I have a bunch of pine rounds that a neighbor gave me a few months ago from a tree that fell down last fall. I plan on splittin' 'em soon with my Fiskars axe. Do I need to worry about my new axe getting all sticky? Should I use my ugly stepchild axe instead?
 
I had my first pine splitting experience a couple weeks ago. Using my nice Fiskars...

The wood was fairly green - but the sap is mostly in the bark so although my gloves got messy and some landed on the handle it wasn't really such a big deal.

Straight pieces without knots were easy to split for the most part - even the larger (21+" long by 16+ round) rounds I could take apart. I rather enjoyed making these into boards by squaring them up first then splitting the rectangle down to size - that straight grain was great for this and boy does this stack pretty!. Now for the knots... There is one piece that I have set aside and don't know what I'm going to do with it. I was hitting it over and over again - basically making pine mulch chips out of it. The top of it is all eaten away now and you can see where the knots flow inside but it doesn't want to split! I think I'll end up taking a wedge to it (I just started playing with the wedge/sledge approach) and see what happens.

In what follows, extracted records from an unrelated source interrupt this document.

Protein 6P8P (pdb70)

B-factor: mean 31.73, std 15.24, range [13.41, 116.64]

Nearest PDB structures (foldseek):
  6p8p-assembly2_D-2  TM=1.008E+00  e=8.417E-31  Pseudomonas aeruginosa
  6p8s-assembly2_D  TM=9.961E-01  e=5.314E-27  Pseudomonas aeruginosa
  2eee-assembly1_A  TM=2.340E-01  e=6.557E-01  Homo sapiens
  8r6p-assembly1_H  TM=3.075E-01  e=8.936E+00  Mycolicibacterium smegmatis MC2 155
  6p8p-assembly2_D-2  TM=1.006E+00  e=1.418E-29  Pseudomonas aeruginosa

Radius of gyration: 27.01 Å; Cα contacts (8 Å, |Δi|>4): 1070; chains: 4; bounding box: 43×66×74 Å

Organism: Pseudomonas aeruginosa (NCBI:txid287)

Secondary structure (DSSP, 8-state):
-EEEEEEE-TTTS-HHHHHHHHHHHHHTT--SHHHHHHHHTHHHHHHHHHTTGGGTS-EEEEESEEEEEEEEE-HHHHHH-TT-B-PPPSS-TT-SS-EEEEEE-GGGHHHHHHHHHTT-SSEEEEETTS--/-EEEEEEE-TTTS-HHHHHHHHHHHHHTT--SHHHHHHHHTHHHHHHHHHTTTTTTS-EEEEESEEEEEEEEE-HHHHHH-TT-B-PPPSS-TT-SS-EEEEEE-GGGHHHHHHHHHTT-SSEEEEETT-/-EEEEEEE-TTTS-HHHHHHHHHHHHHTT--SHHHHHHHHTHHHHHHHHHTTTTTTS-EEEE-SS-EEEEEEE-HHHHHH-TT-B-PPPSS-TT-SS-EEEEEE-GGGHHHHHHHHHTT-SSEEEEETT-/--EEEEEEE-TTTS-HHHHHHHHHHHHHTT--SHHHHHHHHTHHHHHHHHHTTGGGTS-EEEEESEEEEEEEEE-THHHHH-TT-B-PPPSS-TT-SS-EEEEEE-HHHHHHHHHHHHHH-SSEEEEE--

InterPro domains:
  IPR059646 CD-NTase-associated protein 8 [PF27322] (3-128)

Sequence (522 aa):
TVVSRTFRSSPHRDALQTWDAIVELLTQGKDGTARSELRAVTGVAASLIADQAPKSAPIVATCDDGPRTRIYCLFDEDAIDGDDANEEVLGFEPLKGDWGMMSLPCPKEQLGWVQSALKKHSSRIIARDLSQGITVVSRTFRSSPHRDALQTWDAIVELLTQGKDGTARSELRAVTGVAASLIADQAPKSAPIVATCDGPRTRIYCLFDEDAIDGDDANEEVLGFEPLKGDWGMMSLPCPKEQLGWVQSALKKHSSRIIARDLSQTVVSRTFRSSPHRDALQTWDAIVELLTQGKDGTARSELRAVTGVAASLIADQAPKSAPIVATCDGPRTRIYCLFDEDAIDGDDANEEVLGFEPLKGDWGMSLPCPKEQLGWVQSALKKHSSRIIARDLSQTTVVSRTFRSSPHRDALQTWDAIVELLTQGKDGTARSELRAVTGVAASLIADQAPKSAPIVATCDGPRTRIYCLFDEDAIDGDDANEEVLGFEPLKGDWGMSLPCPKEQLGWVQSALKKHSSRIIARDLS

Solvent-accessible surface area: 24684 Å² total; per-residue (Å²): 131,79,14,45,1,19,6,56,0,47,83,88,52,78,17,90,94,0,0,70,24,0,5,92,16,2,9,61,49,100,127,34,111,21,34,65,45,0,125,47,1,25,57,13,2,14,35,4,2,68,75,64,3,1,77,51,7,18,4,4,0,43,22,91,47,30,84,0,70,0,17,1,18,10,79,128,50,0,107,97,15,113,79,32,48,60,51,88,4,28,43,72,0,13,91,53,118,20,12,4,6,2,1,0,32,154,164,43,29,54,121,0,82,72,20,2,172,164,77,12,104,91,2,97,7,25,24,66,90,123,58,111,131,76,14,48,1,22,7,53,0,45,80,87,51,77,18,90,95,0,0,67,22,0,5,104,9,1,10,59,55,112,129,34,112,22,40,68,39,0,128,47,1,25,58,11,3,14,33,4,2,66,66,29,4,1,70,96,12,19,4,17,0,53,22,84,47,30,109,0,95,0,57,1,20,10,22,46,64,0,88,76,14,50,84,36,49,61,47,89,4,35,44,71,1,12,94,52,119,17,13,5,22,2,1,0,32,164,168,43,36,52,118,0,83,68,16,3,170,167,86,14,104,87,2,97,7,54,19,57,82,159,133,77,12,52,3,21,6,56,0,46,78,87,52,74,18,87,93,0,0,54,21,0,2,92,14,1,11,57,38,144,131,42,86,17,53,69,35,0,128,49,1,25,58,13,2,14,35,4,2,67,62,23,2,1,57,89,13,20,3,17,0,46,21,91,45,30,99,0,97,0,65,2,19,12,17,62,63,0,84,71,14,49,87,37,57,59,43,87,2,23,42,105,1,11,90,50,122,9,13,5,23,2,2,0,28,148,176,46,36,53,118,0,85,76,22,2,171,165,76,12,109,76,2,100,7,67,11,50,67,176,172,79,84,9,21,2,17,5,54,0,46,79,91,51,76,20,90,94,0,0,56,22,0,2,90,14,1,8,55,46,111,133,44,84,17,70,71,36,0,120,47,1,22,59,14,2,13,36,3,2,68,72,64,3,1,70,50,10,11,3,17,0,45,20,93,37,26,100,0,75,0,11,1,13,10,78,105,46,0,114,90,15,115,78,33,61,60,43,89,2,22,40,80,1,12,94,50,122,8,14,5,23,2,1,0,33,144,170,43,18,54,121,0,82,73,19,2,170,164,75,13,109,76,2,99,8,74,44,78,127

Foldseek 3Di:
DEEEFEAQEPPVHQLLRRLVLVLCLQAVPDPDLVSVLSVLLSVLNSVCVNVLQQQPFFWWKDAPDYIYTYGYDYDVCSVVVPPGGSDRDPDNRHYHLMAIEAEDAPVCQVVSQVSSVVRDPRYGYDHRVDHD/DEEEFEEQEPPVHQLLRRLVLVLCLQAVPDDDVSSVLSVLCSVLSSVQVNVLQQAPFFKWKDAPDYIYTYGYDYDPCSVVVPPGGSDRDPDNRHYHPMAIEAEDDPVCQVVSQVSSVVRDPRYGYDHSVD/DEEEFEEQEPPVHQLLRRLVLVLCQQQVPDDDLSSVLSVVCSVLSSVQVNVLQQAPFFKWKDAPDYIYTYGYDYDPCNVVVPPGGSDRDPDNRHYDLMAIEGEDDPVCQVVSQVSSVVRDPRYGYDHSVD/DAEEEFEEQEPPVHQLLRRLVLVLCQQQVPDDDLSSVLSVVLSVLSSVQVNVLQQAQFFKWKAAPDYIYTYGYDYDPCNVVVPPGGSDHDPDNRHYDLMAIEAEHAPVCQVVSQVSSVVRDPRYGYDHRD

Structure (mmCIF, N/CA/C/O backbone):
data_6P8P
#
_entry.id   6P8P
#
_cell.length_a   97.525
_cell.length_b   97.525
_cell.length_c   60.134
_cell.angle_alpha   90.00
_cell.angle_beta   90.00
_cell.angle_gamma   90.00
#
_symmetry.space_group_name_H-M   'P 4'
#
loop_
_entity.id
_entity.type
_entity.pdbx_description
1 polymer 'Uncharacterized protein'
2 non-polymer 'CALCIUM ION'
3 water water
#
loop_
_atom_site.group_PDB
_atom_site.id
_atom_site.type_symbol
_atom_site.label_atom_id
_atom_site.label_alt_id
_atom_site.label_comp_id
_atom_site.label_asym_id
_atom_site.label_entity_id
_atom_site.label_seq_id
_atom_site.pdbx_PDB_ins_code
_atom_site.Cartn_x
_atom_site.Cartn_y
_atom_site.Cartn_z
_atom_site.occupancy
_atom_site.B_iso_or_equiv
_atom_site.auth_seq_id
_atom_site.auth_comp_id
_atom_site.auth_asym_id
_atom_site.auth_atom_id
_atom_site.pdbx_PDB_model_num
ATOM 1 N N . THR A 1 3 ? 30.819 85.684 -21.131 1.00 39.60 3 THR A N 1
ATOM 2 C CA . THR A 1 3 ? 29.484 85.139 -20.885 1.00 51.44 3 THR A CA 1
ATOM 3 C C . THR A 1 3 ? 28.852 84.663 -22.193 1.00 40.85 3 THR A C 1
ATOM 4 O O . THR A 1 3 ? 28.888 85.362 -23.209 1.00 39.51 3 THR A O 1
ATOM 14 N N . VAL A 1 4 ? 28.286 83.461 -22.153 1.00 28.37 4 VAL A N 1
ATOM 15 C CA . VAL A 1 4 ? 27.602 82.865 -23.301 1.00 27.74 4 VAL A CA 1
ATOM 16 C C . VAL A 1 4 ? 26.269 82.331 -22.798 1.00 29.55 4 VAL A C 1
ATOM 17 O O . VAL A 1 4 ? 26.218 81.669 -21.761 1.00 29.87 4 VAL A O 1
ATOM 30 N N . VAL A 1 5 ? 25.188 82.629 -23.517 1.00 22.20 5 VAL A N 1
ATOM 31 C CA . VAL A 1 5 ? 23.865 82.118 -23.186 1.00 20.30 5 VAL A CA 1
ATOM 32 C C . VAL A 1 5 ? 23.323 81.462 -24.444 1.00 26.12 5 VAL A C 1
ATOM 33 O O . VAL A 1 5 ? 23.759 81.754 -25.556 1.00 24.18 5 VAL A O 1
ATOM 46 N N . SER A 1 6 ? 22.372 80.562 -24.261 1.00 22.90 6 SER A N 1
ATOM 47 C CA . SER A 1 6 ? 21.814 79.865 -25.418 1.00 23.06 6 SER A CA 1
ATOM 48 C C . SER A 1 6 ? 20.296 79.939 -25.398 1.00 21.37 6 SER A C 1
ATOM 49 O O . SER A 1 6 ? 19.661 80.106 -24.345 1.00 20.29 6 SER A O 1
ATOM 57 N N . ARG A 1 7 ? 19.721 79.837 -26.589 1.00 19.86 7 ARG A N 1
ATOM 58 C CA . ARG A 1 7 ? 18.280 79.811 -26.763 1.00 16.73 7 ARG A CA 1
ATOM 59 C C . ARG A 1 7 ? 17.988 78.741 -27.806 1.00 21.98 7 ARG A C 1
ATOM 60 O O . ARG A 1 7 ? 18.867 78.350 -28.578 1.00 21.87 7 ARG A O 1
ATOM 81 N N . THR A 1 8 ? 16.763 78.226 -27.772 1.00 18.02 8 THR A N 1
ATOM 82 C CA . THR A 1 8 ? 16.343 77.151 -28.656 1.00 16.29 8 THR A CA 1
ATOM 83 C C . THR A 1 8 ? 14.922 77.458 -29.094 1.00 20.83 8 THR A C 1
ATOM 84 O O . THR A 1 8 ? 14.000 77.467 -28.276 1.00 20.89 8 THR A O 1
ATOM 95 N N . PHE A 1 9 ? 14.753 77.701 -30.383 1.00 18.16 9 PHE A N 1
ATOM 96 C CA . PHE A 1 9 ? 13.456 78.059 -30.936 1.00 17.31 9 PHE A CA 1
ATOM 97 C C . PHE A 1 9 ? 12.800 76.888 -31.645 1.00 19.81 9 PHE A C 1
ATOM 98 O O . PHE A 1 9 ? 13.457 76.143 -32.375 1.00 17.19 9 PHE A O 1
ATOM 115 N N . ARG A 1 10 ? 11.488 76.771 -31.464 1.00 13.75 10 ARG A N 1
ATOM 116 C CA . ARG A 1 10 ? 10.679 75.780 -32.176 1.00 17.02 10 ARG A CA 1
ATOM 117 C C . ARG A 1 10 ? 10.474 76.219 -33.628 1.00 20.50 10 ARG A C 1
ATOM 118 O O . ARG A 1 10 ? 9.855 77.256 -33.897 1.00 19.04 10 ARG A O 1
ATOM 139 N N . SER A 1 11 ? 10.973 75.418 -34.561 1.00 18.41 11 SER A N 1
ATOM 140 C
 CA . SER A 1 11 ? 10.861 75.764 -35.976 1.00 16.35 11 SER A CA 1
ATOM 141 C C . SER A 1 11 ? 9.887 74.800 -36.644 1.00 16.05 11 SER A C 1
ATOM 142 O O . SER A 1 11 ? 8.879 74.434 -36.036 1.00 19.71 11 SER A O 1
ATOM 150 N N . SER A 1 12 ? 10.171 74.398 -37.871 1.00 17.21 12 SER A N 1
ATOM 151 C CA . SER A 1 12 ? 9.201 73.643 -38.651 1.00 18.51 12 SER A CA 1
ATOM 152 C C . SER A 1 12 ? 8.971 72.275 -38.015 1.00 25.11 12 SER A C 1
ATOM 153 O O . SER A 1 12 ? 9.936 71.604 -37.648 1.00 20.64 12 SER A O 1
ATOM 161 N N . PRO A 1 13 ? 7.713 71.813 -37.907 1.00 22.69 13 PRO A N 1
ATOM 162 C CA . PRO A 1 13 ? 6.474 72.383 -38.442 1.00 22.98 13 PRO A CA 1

Overall - straight pieces are a lot of fun. Knotty ones get to be real work, but are still fun too - I think it is because the pine (at least the variety that I was working) grows with four branches all at the same point in the trunk (sort of N/S/E/W) and thus the knots are all together.

This was free - only cost me the time and bother to haul, split, and stack so I'm happy enough. I look forward to burning it when the time comes - will have to shorten some of these pieces but will deal with it then, after the sap is dry.
 
I've had some pine that just didn't want to split. Well, most of it will split with the rented 20 ton h/v splitter in vert. mode ... but sometimes its more like tearing the wood apart than splitting it. Seems to me that the grain on some pine is all twisted and knarly, and other pine has fairly straight grain. If there are no knots, the straightness (or lack of same) of the grain seems to make the the difference.

With the ax, maul, or other manual implements, sometimes I can pound at the pine all I want and the implement will either bounce off or get stuck, but now split the wood. But other times (or rather, other batches of wood or when I've let the same batch season for six months or so), all it takes is one or two good wacks. And some "soft" straight grained white pine will practically split if it sees the ax anywhere in the nieghborhood.

Peace,
- Sequoia
 
have split pine with maul and splittah, nothing tough about it.
Branches and all.

I have a bunch of hemlock, when very wet it expands and the juices squirt out like crazy, but still pretty easy.
 
I've cut and split various Pine, Spruce, and Hemlock around here which were deadwood or nearly dead- various trees mostly from our yard which were not up to the climate and gave up. They all split very easily, in warm weather. So I've decided I will collect the occasional small amounts of 'Pine'. I'm sticking mainly with Oak, Cherry, Locust, Maple, etc. that I've been very successful with. The Pine does indeed burn very hot. I like it mainly for small kindling and smaller 3-5in starter splits.